At noon, I walked to the training ground even though I wasn't allowed to join the session. I sat on the concrete steps near the old goals, watching the rest of the squad stretch and warm up. Sosa spotted me from midfield and trotted over during a water break.

"You didn't have to come," he said, offering me his bottle.

"I needed to."

He sat next to me, sweat dripping from his temples.

"Ríos was pissed," he said. "But he wasn't disappointed in you—he was disappointed for you. That's worse."

I looked at my scuffed shoes. "I embarrassed the team. I embarrassed myself."

Sosa nudged me with his elbow. "We've all cracked. But only some come back stronger. What matters is what you do now."

That afternoon, Ríos called me into his office.

He didn't raise his voice. He didn't even sit behind the desk—he sat beside me, on the bench by the window, like a father ready to talk instead of judge.

"I've seen worse, Lucas. At your age, I made dumber mistakes."

I stared ahead. "I should've listened to you."

"Yes," he said. "But it's not about avoiding mistakes. It's about learning fast." He paused. "You've got heart. And you've got pride. Good qualities—until they eat each other."

I nodded. He placed a hand on my shoulder.

"You'll miss two matches. But I'm not benching you after that. Only one thing matters: that you come back hungrier than ever. But for the summit—not revenge."

His words sank deep. I didn't cry. But I felt something in me begin to realign.

The next two weeks, I trained in silence. I stayed late after team drills, doing solo sprints, shooting drills, balance work. When the others went home, I stayed on the edge of the field juggling the ball, punishing my body, rebuilding my focus.

Miguel passed by one evening with a broom and nodded. "You're still here?"

I looked up. "Trying not to waste it."

He smiled. "Good. The ones who stay after the floodlights go off? Those are the ones who rise."

One night, back home, I found an old notebook under my bed—the one I used to write in after training as a kid. I flipped to the last page. A sentence stared back at me:

"Remember why you started."

I grabbed a pen and wrote underneath:

"Not for pride. Not for anger. For greatness."

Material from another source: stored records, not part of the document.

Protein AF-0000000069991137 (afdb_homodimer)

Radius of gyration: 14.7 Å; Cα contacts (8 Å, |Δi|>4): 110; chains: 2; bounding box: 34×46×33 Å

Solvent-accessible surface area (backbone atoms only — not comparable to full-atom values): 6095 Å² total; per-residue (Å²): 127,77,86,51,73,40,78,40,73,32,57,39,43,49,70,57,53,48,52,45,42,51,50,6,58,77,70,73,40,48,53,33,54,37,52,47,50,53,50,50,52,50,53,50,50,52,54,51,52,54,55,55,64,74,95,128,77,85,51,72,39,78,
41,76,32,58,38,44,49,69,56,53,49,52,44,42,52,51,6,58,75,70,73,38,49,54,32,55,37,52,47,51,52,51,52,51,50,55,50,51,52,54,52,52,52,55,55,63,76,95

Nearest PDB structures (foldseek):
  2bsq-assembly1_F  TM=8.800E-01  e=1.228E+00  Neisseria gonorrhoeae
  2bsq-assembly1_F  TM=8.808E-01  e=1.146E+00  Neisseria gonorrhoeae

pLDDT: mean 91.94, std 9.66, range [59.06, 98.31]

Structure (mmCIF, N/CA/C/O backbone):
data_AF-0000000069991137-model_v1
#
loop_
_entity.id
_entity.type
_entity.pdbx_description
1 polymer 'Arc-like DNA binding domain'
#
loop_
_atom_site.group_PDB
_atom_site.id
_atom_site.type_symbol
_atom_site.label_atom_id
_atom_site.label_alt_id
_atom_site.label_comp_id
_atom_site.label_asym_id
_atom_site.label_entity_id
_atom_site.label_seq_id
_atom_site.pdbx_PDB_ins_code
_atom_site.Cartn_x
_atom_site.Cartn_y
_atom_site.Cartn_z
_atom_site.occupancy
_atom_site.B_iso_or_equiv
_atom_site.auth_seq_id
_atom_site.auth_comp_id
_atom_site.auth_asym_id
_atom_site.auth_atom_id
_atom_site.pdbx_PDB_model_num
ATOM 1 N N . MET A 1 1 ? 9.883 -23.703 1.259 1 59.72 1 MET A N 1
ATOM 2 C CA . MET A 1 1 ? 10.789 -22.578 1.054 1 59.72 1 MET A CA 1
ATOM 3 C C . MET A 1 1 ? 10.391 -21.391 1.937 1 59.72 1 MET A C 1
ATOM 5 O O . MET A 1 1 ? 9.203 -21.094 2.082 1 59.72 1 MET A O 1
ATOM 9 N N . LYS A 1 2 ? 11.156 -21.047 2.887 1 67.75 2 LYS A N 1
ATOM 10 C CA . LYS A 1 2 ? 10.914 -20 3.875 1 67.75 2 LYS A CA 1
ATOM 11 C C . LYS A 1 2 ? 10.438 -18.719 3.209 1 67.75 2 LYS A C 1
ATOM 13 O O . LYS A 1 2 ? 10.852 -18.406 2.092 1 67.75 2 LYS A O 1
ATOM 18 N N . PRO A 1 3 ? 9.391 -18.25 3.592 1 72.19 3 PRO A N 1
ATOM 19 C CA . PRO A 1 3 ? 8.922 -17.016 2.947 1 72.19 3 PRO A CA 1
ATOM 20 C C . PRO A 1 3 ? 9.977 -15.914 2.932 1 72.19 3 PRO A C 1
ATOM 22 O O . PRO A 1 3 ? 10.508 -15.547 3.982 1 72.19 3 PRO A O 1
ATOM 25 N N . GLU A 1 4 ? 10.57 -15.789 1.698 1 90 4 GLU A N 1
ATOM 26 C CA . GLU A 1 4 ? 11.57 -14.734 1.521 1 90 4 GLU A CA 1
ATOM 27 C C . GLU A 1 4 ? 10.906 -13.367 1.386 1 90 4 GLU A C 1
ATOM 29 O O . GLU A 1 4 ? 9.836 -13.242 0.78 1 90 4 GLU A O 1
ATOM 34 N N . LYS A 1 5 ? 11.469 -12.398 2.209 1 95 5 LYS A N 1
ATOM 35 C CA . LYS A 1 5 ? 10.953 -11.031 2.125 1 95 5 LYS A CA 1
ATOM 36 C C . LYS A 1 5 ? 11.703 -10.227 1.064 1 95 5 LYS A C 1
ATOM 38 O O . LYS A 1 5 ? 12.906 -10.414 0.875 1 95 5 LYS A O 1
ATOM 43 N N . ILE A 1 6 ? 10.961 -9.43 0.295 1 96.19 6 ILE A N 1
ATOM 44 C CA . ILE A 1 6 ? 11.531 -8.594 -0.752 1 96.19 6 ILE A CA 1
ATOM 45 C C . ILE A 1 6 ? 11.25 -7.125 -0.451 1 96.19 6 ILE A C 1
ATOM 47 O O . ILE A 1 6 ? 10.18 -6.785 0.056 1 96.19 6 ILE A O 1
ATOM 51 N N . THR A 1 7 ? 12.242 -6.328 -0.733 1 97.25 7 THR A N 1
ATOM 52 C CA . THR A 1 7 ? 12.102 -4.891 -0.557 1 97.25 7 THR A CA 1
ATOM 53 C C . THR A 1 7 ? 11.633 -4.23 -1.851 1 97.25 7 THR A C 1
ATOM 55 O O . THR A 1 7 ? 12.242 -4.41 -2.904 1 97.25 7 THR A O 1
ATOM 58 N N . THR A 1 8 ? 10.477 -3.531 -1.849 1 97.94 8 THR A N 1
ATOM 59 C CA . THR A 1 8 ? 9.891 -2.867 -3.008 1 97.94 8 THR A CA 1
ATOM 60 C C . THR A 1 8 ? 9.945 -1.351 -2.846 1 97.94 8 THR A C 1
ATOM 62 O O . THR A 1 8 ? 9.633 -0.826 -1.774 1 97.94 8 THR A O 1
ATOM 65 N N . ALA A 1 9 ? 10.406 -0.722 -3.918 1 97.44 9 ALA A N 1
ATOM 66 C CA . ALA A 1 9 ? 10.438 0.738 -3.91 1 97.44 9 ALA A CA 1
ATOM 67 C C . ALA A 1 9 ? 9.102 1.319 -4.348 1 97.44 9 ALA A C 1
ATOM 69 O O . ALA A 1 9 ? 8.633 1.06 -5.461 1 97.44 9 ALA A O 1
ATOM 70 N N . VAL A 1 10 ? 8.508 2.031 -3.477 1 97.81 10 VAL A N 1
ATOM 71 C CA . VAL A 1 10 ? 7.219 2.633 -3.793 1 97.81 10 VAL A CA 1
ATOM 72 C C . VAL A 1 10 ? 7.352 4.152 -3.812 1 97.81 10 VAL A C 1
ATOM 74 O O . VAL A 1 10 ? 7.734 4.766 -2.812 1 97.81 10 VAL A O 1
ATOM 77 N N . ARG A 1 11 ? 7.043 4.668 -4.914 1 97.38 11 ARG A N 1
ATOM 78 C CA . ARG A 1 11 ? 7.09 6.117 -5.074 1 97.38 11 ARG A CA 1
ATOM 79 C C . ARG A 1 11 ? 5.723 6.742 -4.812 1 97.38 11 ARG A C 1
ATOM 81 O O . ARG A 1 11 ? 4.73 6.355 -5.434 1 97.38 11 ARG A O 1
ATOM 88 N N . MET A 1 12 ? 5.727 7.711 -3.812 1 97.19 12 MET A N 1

When my suspension ended, I didn't announce anything. I just trained harder, passed quicker, talked less, and listened more.

And the team noticed.

Sosa gave me a look after a sharp sequence of plays in our return match and whispered, "You're back."

I shook my head. "I'm just starting."

The weeks passed. I found my rhythm again, and more than that, I felt sharper—like the edges that had once cut others were now honed inward, a blade of purpose.

I wasn't the loudest, or the strongest, or even the most talented. But I became the most prepared.

And Ríos saw it.

At the end of one Friday session, he pulled me aside.

"You've changed," he said simply. "And the scouts noticed. One of them asked me what position you really play."

"What did you say?"

He smiled. "I said, 'He's a 10—but he doesn't just wear the number. He carries it.'"

I felt something swell in my chest—not pride, not ego. Just hunger.

That night, I walked the long way home through the barrio. I passed by the broken potrero where it all began, where I once juggled with a crumpled bottle. I kicked a rock and watched it skip across the dust.

Two kids were playing near the corner fence. One was tall and quiet. The other was fast and laughing. I watched them a while.

Then I turned and kept walking—toward home. Toward the summit.